Monday, April 22, 2013

Google keeps losing: ITC finally tosses Motorola's complaint against Apple

This week begins for Google like last week ended: with another failure to convert the $12.5 billion purchase of Motorola Mobility into leverage against a major rival. On Friday a German court denied Google's Motorola an injunction against Microsoft over a push notification patent that is most likely invalid. Today the United States International Trade Commission (USITC, or just ITC) threw out the last patent-in-suit remaining in the investigation of Motorola's October 2010 complaint against Apple. U.S. Patent No. 6,246,862 on a "sensor controlled user interface for portable communication device" was found invalid. The patent relates to the feature that a touch screen ignores touches if the user is on a phone call and holds the device close to his head. Google wanted the ITC to ban the importation of any iPhones with that feature into the U.S. market.

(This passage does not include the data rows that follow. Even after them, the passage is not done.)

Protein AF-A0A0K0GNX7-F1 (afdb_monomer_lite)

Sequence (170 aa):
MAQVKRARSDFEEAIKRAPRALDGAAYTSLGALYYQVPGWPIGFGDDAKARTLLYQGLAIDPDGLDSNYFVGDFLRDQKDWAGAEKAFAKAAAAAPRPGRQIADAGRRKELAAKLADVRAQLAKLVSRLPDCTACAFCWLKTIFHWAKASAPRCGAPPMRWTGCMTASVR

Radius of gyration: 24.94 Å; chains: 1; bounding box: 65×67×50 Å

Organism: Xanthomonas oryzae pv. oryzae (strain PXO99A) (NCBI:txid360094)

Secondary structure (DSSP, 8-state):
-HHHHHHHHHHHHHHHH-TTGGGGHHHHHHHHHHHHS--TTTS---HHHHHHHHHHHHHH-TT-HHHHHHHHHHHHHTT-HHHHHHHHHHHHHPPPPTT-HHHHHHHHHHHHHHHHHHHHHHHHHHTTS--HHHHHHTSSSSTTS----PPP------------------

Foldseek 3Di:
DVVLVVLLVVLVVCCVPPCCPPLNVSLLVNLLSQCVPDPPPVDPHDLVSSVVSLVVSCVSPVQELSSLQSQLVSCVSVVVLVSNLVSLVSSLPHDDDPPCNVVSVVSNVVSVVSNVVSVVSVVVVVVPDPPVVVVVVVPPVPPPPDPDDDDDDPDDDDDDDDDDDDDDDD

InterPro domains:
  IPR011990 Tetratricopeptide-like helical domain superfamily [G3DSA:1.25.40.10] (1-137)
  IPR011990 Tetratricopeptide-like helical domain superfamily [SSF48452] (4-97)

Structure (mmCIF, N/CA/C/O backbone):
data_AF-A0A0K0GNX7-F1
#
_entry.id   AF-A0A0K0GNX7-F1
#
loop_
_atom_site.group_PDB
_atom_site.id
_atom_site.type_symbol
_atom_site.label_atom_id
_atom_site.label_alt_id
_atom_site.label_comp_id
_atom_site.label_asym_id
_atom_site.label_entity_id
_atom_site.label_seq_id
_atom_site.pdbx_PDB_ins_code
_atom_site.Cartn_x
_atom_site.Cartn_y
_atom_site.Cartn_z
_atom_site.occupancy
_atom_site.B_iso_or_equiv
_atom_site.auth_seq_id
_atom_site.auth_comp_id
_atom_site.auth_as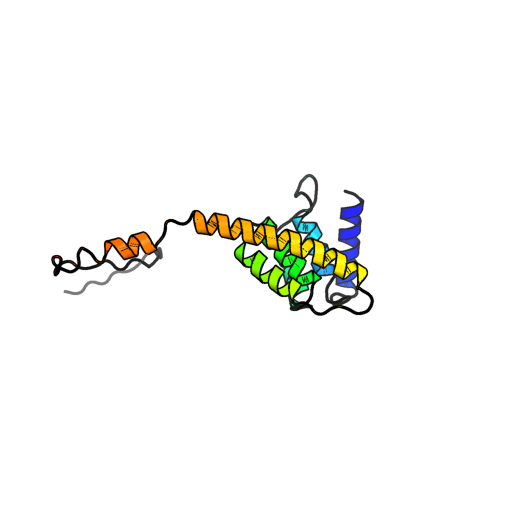ym_id
_atom_site.auth_atom_id
_atom_site.pdbx_PDB_model_num
ATOM 1 N N . MET A 1 1 ? 3.141 19.637 6.027 1.00 74.31 1 MET A N 1
ATOM 2 C CA . MET A 1 1 ? 3.370 18.572 7.039 1.00 74.31 1 MET A CA 1
ATOM 3 C C . MET A 1 1 ? 2.287 18.487 8.118 1.00 74.31 1 MET A C 1
ATOM 5 O O . MET A 1 1 ? 2.021 17.385 8.581 1.00 74.31 1 MET A O 1
ATOM 9 N N . ALA A 1 2 ? 1.625 19.583 8.519 1.00 87.88 2 ALA A N 1
ATOM 10 C CA . ALA A 1 2 ? 0.571 19.532 9.545 1.00 87.88 2 ALA A CA 1
ATOM 11 C C . ALA A 1 2 ? -0.664 18.694 9.145 1.00 87.88 2 ALA A C 1
ATOM 13 O O . ALA A 1 2 ? -1.281 18.068 9.999 1.00 87.88 2 ALA A O 1
ATOM 14 N N . GLN A 1 3 ? -1.028 18.663 7.859 1.00 90.94 3 GLN A N 1
ATOM 15 C CA . GLN A 1 3 ? -2.144 17.853 7.351 1.00 90.94 3 GLN A CA 1
ATOM 16 C C . GLN A 1 3 ? -1.831 16.356 7.439 1.00 90.94 3 GLN A C 1
ATOM 18 O O . GLN A 1 3 ? -2.646 15.584 7.919 1.00 90.94 3 GLN A O 1
ATOM 23 N N . VAL A 1 4 ? -0.617 15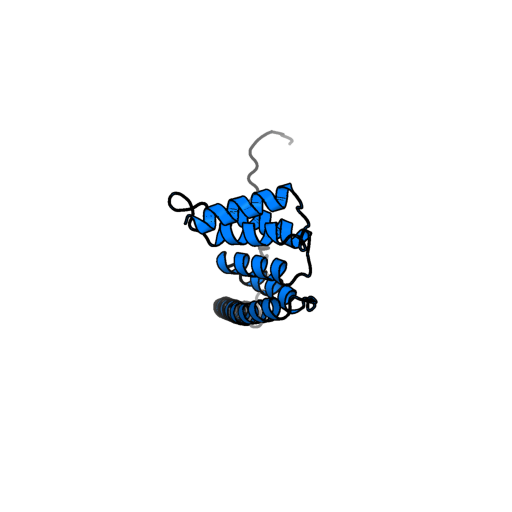.963 7.050 1.00 92.12 4 VAL A N 1
ATOM 24 C CA . VAL A 1 4 ? -0.181 14.559 7.051 1.00 92.12 4 VAL A CA 1
ATOM 25 C C . VAL A 1 4 ? -0.054 14.014 8.478 1.00 92.12 4 VAL A C 1
ATOM 27 O O . VAL A 1 4 ? -0.452 12.887 8.751 1.00 92.12 4 VAL A O 1
ATOM 30 N N . LYS A 1 5 ? 0.431 14.837 9.420 1.00 92.44 5 LYS A N 1
ATOM 31 C CA . LYS A 1 5 ? 0.465 14.482 10.848 1.00 92.44 5 LYS A CA 1
ATOM 32 C C . LYS A 1 5 ? -0.940 14.314 11.442 1.00 92.44 5 LYS A C 1
ATOM 34 O O . LYS A 1 5 ? -1.141 13.401 12.233 1.00 92.44 5 LYS A O 1
ATOM 39 N N . ARG A 1 6 ? -1.902 15.157 11.041 1.00 95.75 6 ARG A N 1
ATOM 40 C CA . ARG A 1 6 ? -3.314 15.008 11.435 1.00 95.75 6 ARG A CA 1
ATOM 41 C C . ARG A 1 6 ? -3.931 13.737 10.857 1.00 95.75 6 ARG A C 1
ATOM 43 O O . ARG A 1 6 ? -4.392 12.912 11.628 1.00 95.75 6 ARG A O 1
ATOM 50 N N . ALA A 1 7 ? -3.791 13.512 9.550 1.00 96.69 7 ALA A N 1
ATOM 51 C CA . ALA A 1 7 ? -4.288 12.303 8.892 1.00 96.69 7 ALA A CA 1
ATOM 52 C C . ALA A 1 7 ? -3.738 11.020 9.535 1.00 96.69 7 ALA A C 1
ATOM 54 O O . ALA A 1 7 ? -4.474 10.062 9.745 1.00 96.69 7 ALA A O 1
ATOM 55 N N . ARG A 1 8 ? -2.450 11.015 9.907 1.00 96.94 8 ARG A N 1
ATOM 56 C CA . ARG A 1 8 ? -1.852 9.918 10.673 1.00 96.94 8 ARG A CA 1
ATOM 57 C C . ARG A 1 8 ? -2.614 9.660 11.980 1.00 96.94 8 ARG A C 1
ATOM 59 O O . ARG A 1 8 ? -2.990 8.520 12.229 1.00 96.94 8 ARG A O 1
ATOM 66 N N . SER A 1 9 ? -2.836 10.700 12.785 1.00 97.19 9 SER A N 1
ATOM 67 C CA . SER A 1 9 ? -3.581 10.596 14.048 1.00 97.19 9 SER A CA 1
ATOM 68 C C . SER A 1 9 ? -5.007 10.086 13.825 1.00 97.19 9 SER A C 1
ATOM 70 O O . SER A 1 9 ? -5.455 9.195 14.542 1.00 97.19 9 SER A O 1
ATOM 72 N N . ASP A 1 10 ? -5.693 10.592 12.799 1.00 97.75 10 ASP A N 1
ATOM 73 C CA . ASP A 1 10 ? -7.069 10.203 12.477 1.00 97.75 10 ASP A CA 1
ATOM 74 C C . ASP A 1 10 ? -7.161 8.713 12.106 1.00 97.75 10 ASP A C 1
ATOM 76 O O . ASP A 1 10 ? -8.056 8.006 12.573 1.00 97.75 10 ASP A O 1
ATOM 80 N N . PHE A 1 11 ? -6.213 8.196 11.315 1.00 97.81 11 PHE A N 1
ATOM 81 C CA . PHE A 1 11 ? -6.173 6.769 10.983 1.00 97.81 11 PHE A CA 1
ATOM 82 C C . PHE A 1 11 ? -5.784 5.895 12.178 1.00 97.81 11 PHE A C 1
ATOM 84 O O . PHE A 1 11 ? -6.364 4.824 12.356 1.00 97.81 11 PHE A O 1
ATOM 91 N N . GLU A 1 12 ? -4.842 6.338 13.016 1.00 97.75 12 GLU A N 1
ATOM 92 C CA . GLU A 1 12 ? -4.495 5.638 14.260 1.00 97.75 12 GLU A CA 1
ATOM 93 C C . GLU A 1 12 ? -5.713 5.543 15.201 1.00 97.75 12 GLU A C 1
ATOM 95 O O . GLU A 1 12 ? -5.950 4.494 15.803 1.00 97.75 12 GLU A O 1
ATOM 100 N N . GLU A 1 13 ? -6.527 6.597 15.305 1.00 98.00 13 GLU A N 1
ATOM 101 C CA . GLU A 1 13 ? -7.793 6.559 16.043 1.00 98.00 13 GLU A CA 1
ATOM 102 C C . GLU A 1 13 ? -8.842 5.663 15.384 1.00 98.00 13 GLU A C 1
ATOM 104 O O . GLU A 1 13 ? -9.505 4.889 16.080 1.00 98.00 13 GLU A O 1
ATOM 109 N N . ALA A 1 14 ? -8.988 5.725 14.060 1.00 97.88 14 ALA A N 1
ATOM 110 C CA . ALA A 1 14 ? -9.924 4.878 13.328 1.00 97.88 14 ALA A CA 1
ATOM 111 C C . ALA A 1 14 ? -9.618 3.388 13.544 1.00 97.88 14 ALA A C 1
ATOM 113 O O . ALA A 1 14 ? -10.534 2.611 13.807 1.00 97.88 14 ALA A O 1
ATOM 114 N N . ILE A 1 15 ? -8.336 3.005 13.531 1.00 97.94 15 ILE A N 1
ATOM 115 C CA . ILE A 1 15 ? -7.893 1.635 13.821 1.00 97.94 15 ILE A CA 1
ATOM 116 C C . ILE A 1 15 ? -8.279 1.216 15.245 1.00 97.94 15 ILE A C 1
ATOM 118 O O . ILE A 1 15 ? -8.747 0.098 15.443 1.00 97.94 15 ILE A O 1
ATOM 122 N N . LYS A 1 16 ? -8.132 2.104 16.237 1.00 97.94 16 LYS A N 1
ATOM 123 C CA . LYS A 1 16 ? -8.528 1.811 17.627 1.00 97.94 16 LYS A CA 1
ATOM 124 C C . LYS A 1 16 ? -10.037 1.621 17.774 1.00 97.94 16 LYS A C 1
ATOM 126 O O . LYS A 1 16 ? -10.464 0.778 18.555 1.00 97.94 16 LYS A O 1
ATOM 131 N N . ARG A 1 17 ? -10.840 2.416 17.059 1.00 97.94 17 ARG A N 1
ATOM 132 C CA . ARG A 1 17 ? -12.308 2.403 17.177 1.00 97.94 17 ARG A CA 1
ATOM 133 C C . ARG A 1 17 ? -12.953 1.275 16.376 1.00 97.94 17 ARG A C 1
ATOM 135 O O . ARG A 1 17 ? -13.846 0.603 16.878 1.00 97.94 17 ARG A O 1
ATOM 142 N N . ALA A 1 18 ? -12.537 1.096 15.127 1.00 96.75 18 ALA A N 1
ATOM 143 C CA . ALA A 1 18 ? -13.142 0.153 14.197 1.00 96.75 18 ALA A CA 1
ATOM 144 C C . ALA A 1 18 ? -12.093 -0.342 13.180 1.00 96.75 18 ALA A C 1
ATOM 146 O O . ALA A 1 18 ? -12.087 0.095 12.028 1.00 96.75 18 ALA A O 1
ATOM 147 N N . PRO A 1 19 ? -11.210 -1.281 13.569 1.00 95.44 19 PRO A N 1
ATOM 148 C CA . PRO A 1 19 ? -10.053 -1.684 12.759 1.00 95.44 19 PRO A CA 1
ATOM 149 C C . PRO A 1 19 ? -10.429 -2.294 11.403 1.00 95.44 19 PRO A C 1
ATOM 151 O O . PRO A 1 19 ? -9.663 -2.214 10.448 1.00 95.44 19 PRO A O 1
ATOM 154 N N . ARG A 1 20 ? -11.619 -2.894 11.300 1.00 96.12 20 ARG A N 1
ATOM 155 C CA . ARG A 1 20 ? -12.124 -3.520 10.069 1.00 96.12 20 ARG A CA 1
ATOM 156 C C . ARG A 1 20 ? -13.082 -2.625 9.279 1.00 96.12 20 ARG A C 1
ATOM 158 O O . ARG A 1 20 ? -13.635 -3.081 8.285 1.00 96.12 20 ARG A O 1
ATOM 165 N N . ALA A 1 21 ? -13.311 -1.384 9.714 1.00 94.25 21 ALA A N 1
ATOM 166 C CA . ALA A 1 21 ? -14.197 -0.471 9.001 1.00 94.25 21 ALA A CA 1
ATOM 167 C C . ALA A 1 21 ? -13.680 -0.208 7.584 1.00 94.25 21 ALA A C 1
ATOM 169 O O . ALA A 1 21 ? -12.473 -0.054 7.378 1.00 94.25 21 ALA A O 1
ATOM 170 N N . LEU A 1 22 ? -14.613 -0.131 6.628 1.00 92.56 22 LEU A N 1
ATOM 171 C CA . LEU A 1 22 ? -14.316 0.090 5.210 1.00 92.56 22 LEU A CA 1
ATOM 172 C C . LEU A 1 22 ? -13.235 -0.874 4.698 1.00 92.56 22 LEU A C 1
ATOM 174 O O . LEU A 1 22 ? -12.269 -0.442 4.073 1.00 92.56 22 LEU A O 1
ATOM 178 N N . ASP A 1 23 ? -13.367 -2.155 5.047 1.00 94.25 23 ASP A N 1
ATOM 179 C CA . ASP A 1 23 ? -12.477 -3.229 4.600 1.00 94.25 23 ASP A CA 1
ATOM 180 C C . ASP A 1 23 ? -10.998 -2.977 4.956 1.00 94.25 23 ASP A C 1
ATOM 182 O O . ASP A 1 23 ? -10.072 -3.289 4.214 1.00 94.25 23 ASP A O 1
ATOM 186 N N . GLY A 1 24 ? -10.757 -2.370 6.125 1.00 95.62 24 GLY A N 1
ATOM 187 C CA . GLY A 1 24 ? -9.405 -2.082 6.608 1.00 95.62 24 GLY A CA 1
ATOM 188 C C . GLY A 1 24 ? -8.747 -0.863 5.951 1.00 95.62 24 GLY A C 1
ATOM 189 O O . GLY A 1 24 ? -7.527 -0.710 6.038 1.00 95.62 24 GLY A O 1
ATOM 190 N N . ALA A 1 25 ? -9.520 0.043 5.341 1.00 94.69 25 ALA A N 1
ATOM 191 C CA . ALA A 1 25 ? -9.002 1.232 4.653 1.00 94.69 25 ALA A CA 1
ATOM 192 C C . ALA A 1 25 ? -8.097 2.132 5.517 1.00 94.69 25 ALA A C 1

Google can appeal this decision to the United States Court of Appeals for the Federal Circuit, where an appeal of the ITC's previous decision to throw out three other Motorola patents is underway. In August 2012 the Commission, the six-member decision-making body at the top of the U.S. trade agency, had remanded the investigation to the Administrative Law Judge with respect to the sensor-related patent but terminated it with respect to three other patents. Judge Pender had fon the sensor-related patent invalid for indefiniteness, but the Commission overruled him on this question. On December 19, 2012 Judge Pender issued his remand initial determination, which for the first time (since the later-reversed indefiniteness finding had all by itself taken care of this patent in the pre-remand initial determination) took a look at prior art-based invalidity contentions and Motorola's infringement claim. On remand Judge Pender identified an infringement but also found that another, earlier-filed Motorola patent rendered the sole remaining patent-in-suit invalid for lack of novelty. In February the Commission decided to review the remand initial determination. In its opening brief in response to the Commission's review quesions, Google's Motorola quoted Walter Isaacson's Steve Jobs biography.

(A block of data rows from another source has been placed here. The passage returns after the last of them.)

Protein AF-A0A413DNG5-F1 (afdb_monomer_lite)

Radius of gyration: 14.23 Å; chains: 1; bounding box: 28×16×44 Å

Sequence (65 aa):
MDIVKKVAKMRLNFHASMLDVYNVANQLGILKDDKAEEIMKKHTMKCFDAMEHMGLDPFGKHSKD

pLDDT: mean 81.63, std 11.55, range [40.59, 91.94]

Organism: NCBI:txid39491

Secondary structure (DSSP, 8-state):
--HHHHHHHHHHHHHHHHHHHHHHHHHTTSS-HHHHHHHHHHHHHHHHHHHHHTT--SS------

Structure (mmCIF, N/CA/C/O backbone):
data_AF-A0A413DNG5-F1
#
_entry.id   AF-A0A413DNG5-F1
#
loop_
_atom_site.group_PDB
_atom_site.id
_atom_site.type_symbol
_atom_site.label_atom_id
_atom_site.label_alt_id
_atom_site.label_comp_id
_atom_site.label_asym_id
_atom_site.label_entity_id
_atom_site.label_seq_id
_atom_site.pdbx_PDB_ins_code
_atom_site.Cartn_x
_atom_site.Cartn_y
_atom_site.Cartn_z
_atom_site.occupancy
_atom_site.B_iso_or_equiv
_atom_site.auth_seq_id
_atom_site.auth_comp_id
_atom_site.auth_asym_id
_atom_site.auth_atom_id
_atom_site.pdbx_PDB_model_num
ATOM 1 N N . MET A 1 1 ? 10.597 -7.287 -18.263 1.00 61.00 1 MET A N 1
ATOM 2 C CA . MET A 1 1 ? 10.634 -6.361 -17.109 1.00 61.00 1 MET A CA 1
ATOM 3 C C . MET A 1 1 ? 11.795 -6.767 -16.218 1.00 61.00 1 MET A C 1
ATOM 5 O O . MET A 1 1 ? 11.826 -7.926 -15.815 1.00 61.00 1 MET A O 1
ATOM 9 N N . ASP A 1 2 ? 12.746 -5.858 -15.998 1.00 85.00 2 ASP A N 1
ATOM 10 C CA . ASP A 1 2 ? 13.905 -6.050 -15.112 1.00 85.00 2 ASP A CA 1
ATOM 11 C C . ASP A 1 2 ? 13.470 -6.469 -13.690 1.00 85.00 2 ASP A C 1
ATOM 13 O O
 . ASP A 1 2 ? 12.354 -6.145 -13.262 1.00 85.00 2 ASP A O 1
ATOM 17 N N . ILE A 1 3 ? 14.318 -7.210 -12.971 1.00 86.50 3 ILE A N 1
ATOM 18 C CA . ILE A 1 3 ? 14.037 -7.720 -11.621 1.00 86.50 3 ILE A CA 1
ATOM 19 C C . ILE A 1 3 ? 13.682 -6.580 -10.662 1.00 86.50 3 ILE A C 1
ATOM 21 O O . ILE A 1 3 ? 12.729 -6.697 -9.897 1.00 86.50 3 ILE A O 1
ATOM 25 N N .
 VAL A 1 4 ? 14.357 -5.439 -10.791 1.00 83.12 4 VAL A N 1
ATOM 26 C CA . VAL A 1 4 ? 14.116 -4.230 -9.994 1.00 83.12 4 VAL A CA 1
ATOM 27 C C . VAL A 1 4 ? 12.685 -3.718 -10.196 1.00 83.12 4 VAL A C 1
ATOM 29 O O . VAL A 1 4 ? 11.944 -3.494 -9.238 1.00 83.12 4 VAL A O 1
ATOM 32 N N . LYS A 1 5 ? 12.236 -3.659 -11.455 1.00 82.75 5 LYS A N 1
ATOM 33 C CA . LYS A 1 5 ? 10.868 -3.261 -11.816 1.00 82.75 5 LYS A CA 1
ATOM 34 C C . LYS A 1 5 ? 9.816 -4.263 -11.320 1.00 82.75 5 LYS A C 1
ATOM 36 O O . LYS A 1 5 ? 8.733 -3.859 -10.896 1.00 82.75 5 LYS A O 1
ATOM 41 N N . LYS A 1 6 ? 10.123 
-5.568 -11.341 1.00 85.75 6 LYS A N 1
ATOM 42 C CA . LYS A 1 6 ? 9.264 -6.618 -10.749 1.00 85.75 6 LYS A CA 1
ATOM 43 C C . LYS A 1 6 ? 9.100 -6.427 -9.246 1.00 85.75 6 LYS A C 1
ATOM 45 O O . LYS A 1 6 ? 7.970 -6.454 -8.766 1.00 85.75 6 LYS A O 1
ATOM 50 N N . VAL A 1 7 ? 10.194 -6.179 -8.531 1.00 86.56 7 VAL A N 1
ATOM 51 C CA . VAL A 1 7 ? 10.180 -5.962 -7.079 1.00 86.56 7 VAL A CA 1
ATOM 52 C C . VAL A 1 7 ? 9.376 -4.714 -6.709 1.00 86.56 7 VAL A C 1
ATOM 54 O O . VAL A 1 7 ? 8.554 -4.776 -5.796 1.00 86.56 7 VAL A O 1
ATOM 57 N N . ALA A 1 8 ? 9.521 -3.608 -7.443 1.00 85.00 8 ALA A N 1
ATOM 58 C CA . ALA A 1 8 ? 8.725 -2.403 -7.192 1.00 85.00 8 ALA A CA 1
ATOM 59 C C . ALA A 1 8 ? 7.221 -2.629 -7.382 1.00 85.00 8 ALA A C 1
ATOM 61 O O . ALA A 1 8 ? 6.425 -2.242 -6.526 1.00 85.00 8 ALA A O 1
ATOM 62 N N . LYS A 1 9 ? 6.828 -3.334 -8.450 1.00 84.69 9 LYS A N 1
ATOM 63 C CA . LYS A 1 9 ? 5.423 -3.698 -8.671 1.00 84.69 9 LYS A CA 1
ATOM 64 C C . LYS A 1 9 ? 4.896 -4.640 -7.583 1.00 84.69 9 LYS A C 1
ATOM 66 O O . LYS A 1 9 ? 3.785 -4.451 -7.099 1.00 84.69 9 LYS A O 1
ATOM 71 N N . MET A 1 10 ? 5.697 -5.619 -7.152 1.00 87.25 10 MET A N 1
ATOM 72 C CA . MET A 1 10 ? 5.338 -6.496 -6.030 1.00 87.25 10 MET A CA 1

In its final decision rendered today the Commission basically just modified Judge Pender's invalidity finding. It disagreed with him that the aforementioned earlier-filed Motorola patent in and of itself anticipates (renders non-novel) the patent-in-suit. But it agreed with Apple on two other invalidity theories involving the same patent and found the patent obvious over the earlier-filed Motorola patent in combination with either common general knowledge or another patent. The outcome is the same, and on appeal Google would have to overcome these two obviousness theories as well as varous other defenses Apple will raise, including the invalidity theories Judge Pender previously adopted (indefiniteness and non-novelty).

Last summer Google apparently realized that Motorola's first ITC complaint was unlikely to give it leverage against Apple and filed a second one, but it surprisingly withdrew that one in October 2012.